What is being asked
When you reach the line in the data below that contains "ATOM 9 N N .", please start repeating lines exactly, and stop after the line that contains "ATOM 25 N N", repeating nothing else.

· · · · ·

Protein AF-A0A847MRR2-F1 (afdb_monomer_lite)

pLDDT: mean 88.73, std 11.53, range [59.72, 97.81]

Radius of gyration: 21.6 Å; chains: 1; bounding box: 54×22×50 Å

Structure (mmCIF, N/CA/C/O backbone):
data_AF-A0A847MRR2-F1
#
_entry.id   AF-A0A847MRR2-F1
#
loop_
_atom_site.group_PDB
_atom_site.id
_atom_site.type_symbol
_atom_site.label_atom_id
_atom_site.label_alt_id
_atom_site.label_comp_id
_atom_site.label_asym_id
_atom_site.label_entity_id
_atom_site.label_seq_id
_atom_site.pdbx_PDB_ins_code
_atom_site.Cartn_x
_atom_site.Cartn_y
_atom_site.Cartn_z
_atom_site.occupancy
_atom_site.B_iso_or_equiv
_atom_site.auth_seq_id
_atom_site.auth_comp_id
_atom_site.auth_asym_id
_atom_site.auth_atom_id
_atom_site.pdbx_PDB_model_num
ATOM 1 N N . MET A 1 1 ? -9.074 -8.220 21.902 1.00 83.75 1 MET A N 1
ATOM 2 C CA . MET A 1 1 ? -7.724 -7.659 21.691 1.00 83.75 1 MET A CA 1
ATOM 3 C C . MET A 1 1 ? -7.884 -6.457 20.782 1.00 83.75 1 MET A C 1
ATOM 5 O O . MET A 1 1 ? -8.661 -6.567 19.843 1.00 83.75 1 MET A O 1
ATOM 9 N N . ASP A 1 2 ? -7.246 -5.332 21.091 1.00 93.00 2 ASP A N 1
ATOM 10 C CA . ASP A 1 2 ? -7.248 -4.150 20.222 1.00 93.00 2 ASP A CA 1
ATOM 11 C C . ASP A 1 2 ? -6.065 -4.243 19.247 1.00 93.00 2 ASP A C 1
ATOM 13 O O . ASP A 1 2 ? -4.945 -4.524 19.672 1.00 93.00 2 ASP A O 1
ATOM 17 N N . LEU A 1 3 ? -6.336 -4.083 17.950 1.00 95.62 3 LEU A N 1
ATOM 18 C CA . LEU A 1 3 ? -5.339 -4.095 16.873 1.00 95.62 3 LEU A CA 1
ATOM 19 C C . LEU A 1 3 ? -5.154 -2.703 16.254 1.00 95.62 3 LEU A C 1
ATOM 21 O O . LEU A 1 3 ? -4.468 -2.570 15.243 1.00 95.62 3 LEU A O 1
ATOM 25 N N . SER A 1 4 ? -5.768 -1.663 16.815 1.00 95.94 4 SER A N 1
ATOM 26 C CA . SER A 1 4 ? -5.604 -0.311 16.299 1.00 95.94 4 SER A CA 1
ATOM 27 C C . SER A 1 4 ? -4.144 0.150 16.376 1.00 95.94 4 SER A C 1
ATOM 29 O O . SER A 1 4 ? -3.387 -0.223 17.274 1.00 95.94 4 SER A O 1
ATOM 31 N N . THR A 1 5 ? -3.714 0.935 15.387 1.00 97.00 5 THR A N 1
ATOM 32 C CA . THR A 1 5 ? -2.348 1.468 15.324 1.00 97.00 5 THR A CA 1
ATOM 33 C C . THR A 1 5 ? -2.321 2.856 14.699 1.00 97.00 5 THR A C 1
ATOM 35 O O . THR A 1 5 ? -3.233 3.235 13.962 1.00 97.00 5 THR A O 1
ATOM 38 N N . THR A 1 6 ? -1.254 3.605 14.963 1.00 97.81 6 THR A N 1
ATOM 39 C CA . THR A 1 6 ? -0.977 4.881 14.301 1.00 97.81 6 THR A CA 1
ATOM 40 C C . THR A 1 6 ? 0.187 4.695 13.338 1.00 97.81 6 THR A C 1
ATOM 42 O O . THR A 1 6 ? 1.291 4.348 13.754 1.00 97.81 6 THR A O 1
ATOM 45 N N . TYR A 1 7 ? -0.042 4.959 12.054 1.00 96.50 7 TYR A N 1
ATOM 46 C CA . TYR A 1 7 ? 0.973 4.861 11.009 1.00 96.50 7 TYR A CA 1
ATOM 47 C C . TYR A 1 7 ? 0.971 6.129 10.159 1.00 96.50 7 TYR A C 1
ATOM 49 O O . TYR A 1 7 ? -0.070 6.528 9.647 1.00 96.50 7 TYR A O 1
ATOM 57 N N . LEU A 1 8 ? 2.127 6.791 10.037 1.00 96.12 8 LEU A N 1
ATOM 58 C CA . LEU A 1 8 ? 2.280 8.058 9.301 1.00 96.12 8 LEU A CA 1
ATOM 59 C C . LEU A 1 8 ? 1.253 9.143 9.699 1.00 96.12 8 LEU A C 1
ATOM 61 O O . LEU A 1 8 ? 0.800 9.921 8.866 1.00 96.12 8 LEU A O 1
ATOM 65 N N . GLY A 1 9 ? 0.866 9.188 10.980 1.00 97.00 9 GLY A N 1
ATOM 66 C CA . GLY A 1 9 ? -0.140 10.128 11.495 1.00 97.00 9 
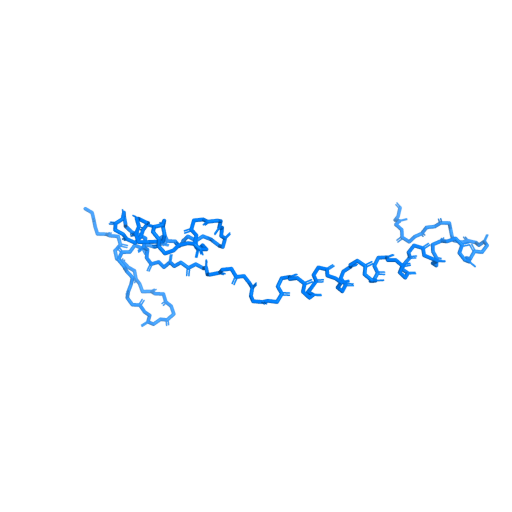GLY A CA 1
ATOM 67 C C . GLY A 1 9 ? -1.599 9.726 11.239 1.00 97.00 9 GLY A C 1
ATOM 68 O O . GLY A 1 9 ? -2.500 10.456 11.640 1.00 97.00 9 GLY A O 1
ATOM 69 N N . LEU A 1 10 ? -1.847 8.570 10.617 1.00 96.75 10 LEU A N 1
ATOM 70 C CA . LEU A 1 10 ? -3.179 8.012 10.386 1.00 96.75 10 LEU A CA 1
ATOM 71 C C . LEU A 1 10 ? -3.515 6.963 11.445 1.00 96.75 10 LEU A C 1
ATOM 73 O O . LEU A 1 10 ? -2.689 6.106 11.758 1.00 96.75 10 LEU A O 1
ATOM 77 N N . THR A 1 11 ? -4.745 6.990 11.954 1.00 97.19 11 THR A N 1
ATOM 78 C CA . THR A 1 11 ? -5.278 5.926 12.811 1.00 97.19 11 THR A CA 1
ATOM 79 C C . THR A 1 11 ? -5.853 4.810 11.945 1.00 97.19 11 THR A C 1
ATOM 81 O O . THR A 1 11 ? -6.787 5.035 11.176 1.00 97.19 11 THR A O 1
ATOM 84 N N . LEU A 1 12 ? -5.308 3.602 12.081 1.00 96.88 12 LEU A N 1
ATOM 85 C CA . LEU A 1 12 ? -5.726 2.407 11.353 1.00 96.88 12 LEU A CA 1
ATOM 86 C C . LEU A 1 12 ? -6.390 1.410 12.305 1.00 96.88 12 LEU A C 1
ATOM 88 O O . LEU A 1 12 ? -5.980 1.262 13.455 1.00 96.88 12 LEU A O 1
ATOM 92 N N . ARG A 1 13 ? -7.385 0.668 11.807 1.00 95.56 13 ARG A N 1
ATOM 93 C CA . ARG A 1 13 ? -8.102 -0.367 12.580 1.00 95.56 13 ARG A CA 1
ATOM 94 C C . ARG A 1 13 ? -7.273 -1.626 12.879 1.00 95.56 13 ARG A C 1
ATOM 96 O O . ARG A 1 13 ? -7.686 -2.450 13.689 1.00 95.56 13 ARG A O 1
ATOM 103 N N . SER A 1 14 ? -6.168 -1.803 12.160 1.00 96.94 14 SER A N 1
ATOM 104 C CA . SER A 1 14 ? -5.297 -2.980 12.160 1.00 96.94 14 SER A CA 1
ATOM 105 C C . SER A 1 14 ? -3.910 -2.574 11.647 1.00 96.94 14 SER A C 1
ATOM 107 O O . SER A 1 14 ? -3.839 -1.680 10.799 1.00 96.94 14 SER A O 1
ATOM 109 N N . PRO A 1 15 ? -2.807 -3.218 12.077 1.00 96.69 15 PRO A N 1
ATOM 110 C CA . PRO A 1 15 ? -1.477 -2.976 11.517 1.00 96.69 15 PRO A CA 1
ATOM 111 C C . PRO A 1 15 ? -1.262 -3.651 10.155 1.00 96.69 15 PRO A C 1
ATOM 113 O O . PRO A 1 15 ? -0.197 -3.510 9.561 1.00 96.69 15 PRO A O 1
ATOM 116 N N . LEU A 1 16 ? -2.236 -4.425 9.671 1.00 96.50 16 LEU A N 1
ATOM 117 C CA . LEU A 1 16 ? -2.117 -5.168 8.423 1.00 96.50 16 LEU A CA 1
ATOM 118 C C . LEU A 1 16 ? -2.400 -4.269 7.216 1.00 96.50 16 LEU A C 1
ATOM 120 O O . LEU A 1 16 ? -3.408 -3.561 7.182 1.00 96.50 16 LEU A O 1
ATOM 124 N N . VAL A 1 17 ? -1.535 -4.361 6.204 1.00 96.69 17 VAL A N 1
ATOM 125 C CA . VAL A 1 17 ? -1.648 -3.641 4.930 1.00 96.69 17 VAL A CA 1
ATOM 126 C C . VAL A 1 17 ? -1.651 -4.651 3.785 1.00 96.69 17 VAL A C 1
ATOM 128 O O . VAL A 1 17 ? -0.750 -5.484 3.701 1.00 96.69 17 VAL A O 1
ATOM 131 N N . ALA A 1 18 ? -2.653 -4.593 2.906 1.00 96.12 18 ALA A N 1
ATOM 132 C CA . ALA A 1 18 ? -2.699 -5.455 1.724 1.00 96.12 18 ALA A CA 1
ATOM 133 C C . ALA A 1 18 ? -1.772 -4.905 0.630 1.00 96.12 18 ALA A C 1
ATOM 135 O O . ALA A 1 18 ? -1.888 -3.737 0.256 1.00 96.12 18 ALA A O 1
ATOM 136 N N . SER A 1 19 ? -0.862 -5.734 0.111 1.00 95.75 19 SER A N 1
ATOM 137 C CA . SER A 1 19 ? 0.049 -5.345 -0.971 1.00 95.75 19 SER A CA 1
ATOM 138 C C . SER A 1 19 ? -0.682 -5.159 -2.303 1.00 95.75 19 SER A C 1
ATOM 140 O O . SER A 1 19 ? -1.792 -5.667 -2.500 1.00 95.75 19 SER A O 1
ATOM 142 N N . ALA A 1 20 ? -0.020 -4.475 -3.243 1.00 95.06 20 ALA A N 1
ATOM 143 C CA . ALA A 1 20 ? -0.479 -4.392 -4.623 1.00 95.06 20 ALA A CA 1
ATOM 144 C C . ALA A 1 20 ? -0.655 -5.813 -5.174 1.00 95.06 20 ALA A C 1
ATOM 146 O O . ALA A 1 20 ? 0.273 -6.623 -5.154 1.00 95.06 20 ALA A O 1
ATOM 147 N N . SER A 1 21 ? -1.882 -6.145 -5.566 1.00 93.50 21 SER A N 1
ATOM 148 C CA . SER A 1 21 ? -2.265 -7.485 -6.004 1.00 93.50 21 SER A CA 1
ATOM 149 C C . SER A 1 21 ? -3.575 -7.425 -6.799 1.00 93.50 21 SER A C 1
ATOM 151 O O . SER A 1 21 ? -4.279 -6.413 -6.743 1.00 93.50 21 SER A O 1
ATOM 153 N N . PRO A 1 22 ? -3.981 -8.507 -7.489 1.00 92.12 22 PRO A N 1
ATOM 154 C CA . PRO A 1 22 ? -5.280 -8.550 -8.165 1.00 92.12 22 PRO A CA 1
ATOM 155 C C . PRO A 1 22 ? -6.469 -8.230 -7.241 1.00 92.12 22 PRO A C 1
ATOM 157 O O . PRO A 1 22 ? -7.477 -7.695 -7.695 1.00 92.12 22 PRO A O 1
ATOM 160 N N . VAL A 1 23 ? -6.333 -8.505 -5.938 1.00 92.25 23 VAL A N 1
ATOM 161 C CA . VAL A 1 23 ? -7.343 -8.208 -4.909 1.00 92.25 23 VAL A CA 1
ATOM 162 C C . VAL A 1 23 ? -7.528 -6.703 -4.707 1.00 92.25 23 VAL A C 1
ATOM 164 O O . VAL A 1 23 ? -8.651 -6.259 -4.481 1.00 92.25 23 VAL A O 1
ATOM 167 N N . THR A 1 24 ? -6.463 -5.905 -4.823 1.00 94.56 24 THR
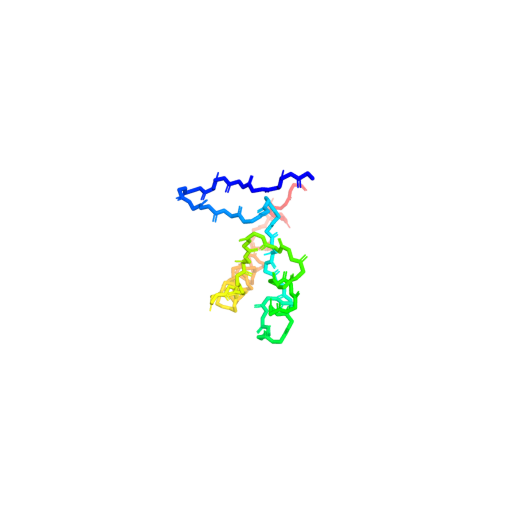 A N 1
ATOM 168 C CA . THR A 1 24 ? -6.532 -4.440 -4.685 1.00 94.56 24 THR A CA 1
ATOM 169 C C . THR 
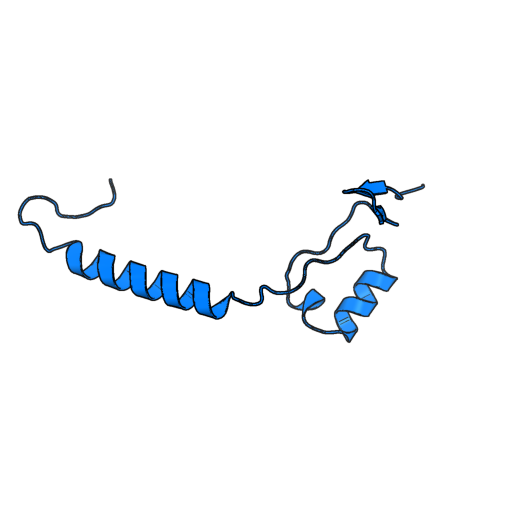A 1 24 ? -6.835 -3.726 -6.007 1.00 94.56 24 THR A C 1
ATOM 171 O O . THR A 1 24 ? -7.038 -2.514 -6.009 1.00 94.56 24 THR A O 1
ATOM 174 N N . ALA A 1 25 ? -6.921 -4.463 -7.122 1.00 93.38 25 ALA A N 1
ATOM 175 C CA . ALA A 1 25 ? -7.215 -3.926 -8.453 1.00 93.38 25 ALA A CA 1
ATOM 176 C C . ALA A 1 25 ? -8.717 -3.871 -8.793 1.00 93.38 25 ALA A C 1
ATOM 178 O O . ALA A 1 25 ? -9.111 -3.152 -9.712 1.00 93.38 25 ALA A O 1
ATOM 179 N N . ARG A 1 26 ? -9.567 -4.622 -8.078 1.00 95.00 26 ARG A N 1
ATOM 180 C CA . ARG A 1 26 ? -11.020 -4.632 -8.294 1.00 95.00 26 ARG A CA 1
ATOM 181 C C . ARG A 1 26 ? -11.763 -4.140 -7.059 1.00 95.00 26 ARG A C 1
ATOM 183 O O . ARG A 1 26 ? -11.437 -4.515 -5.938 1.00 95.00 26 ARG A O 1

· · · · ·

Exercise solution
ATOM 9 N N . ASP A 1 2 ? -7.246 -5.332 21.091 1.00 93.00 2 ASP A N 1
ATOM 10 C CA . ASP A 1 2 ? -7.248 -4.150 20.222 1.00 93.00 2 ASP A CA 1
ATOM 11 C C . ASP A 1 2 ? -6.065 -4.243 19.247 1.00 93.00 2 ASP A C 1
ATOM 13 O O . ASP A 1 2 ? -4.945 -4.524 19.672 1.00 93.00 2 ASP A O 1
ATOM 17 N N . LEU A 1 3 ? -6.336 -4.083 17.950 1.00 95.62 3 LEU A N 1
ATOM 18 C CA . LEU A 1 3 ? -5.339 -4.095 16.873 1.00 95.62 3 LEU A CA 1
ATOM 19 C C . LEU A 1 3 ? -5.154 -2.703 16.254 1.00 95.62 3 LEU A C 1
ATOM 21 O O . LEU A 1 3 ? -4.468 -2.570 15.243 1.00 95.62 3 LEU A O 1
ATOM 25 N N . SER A 1 4 ? -5.768 -1.663 16.815 1.00 95.94 4 SER A N 1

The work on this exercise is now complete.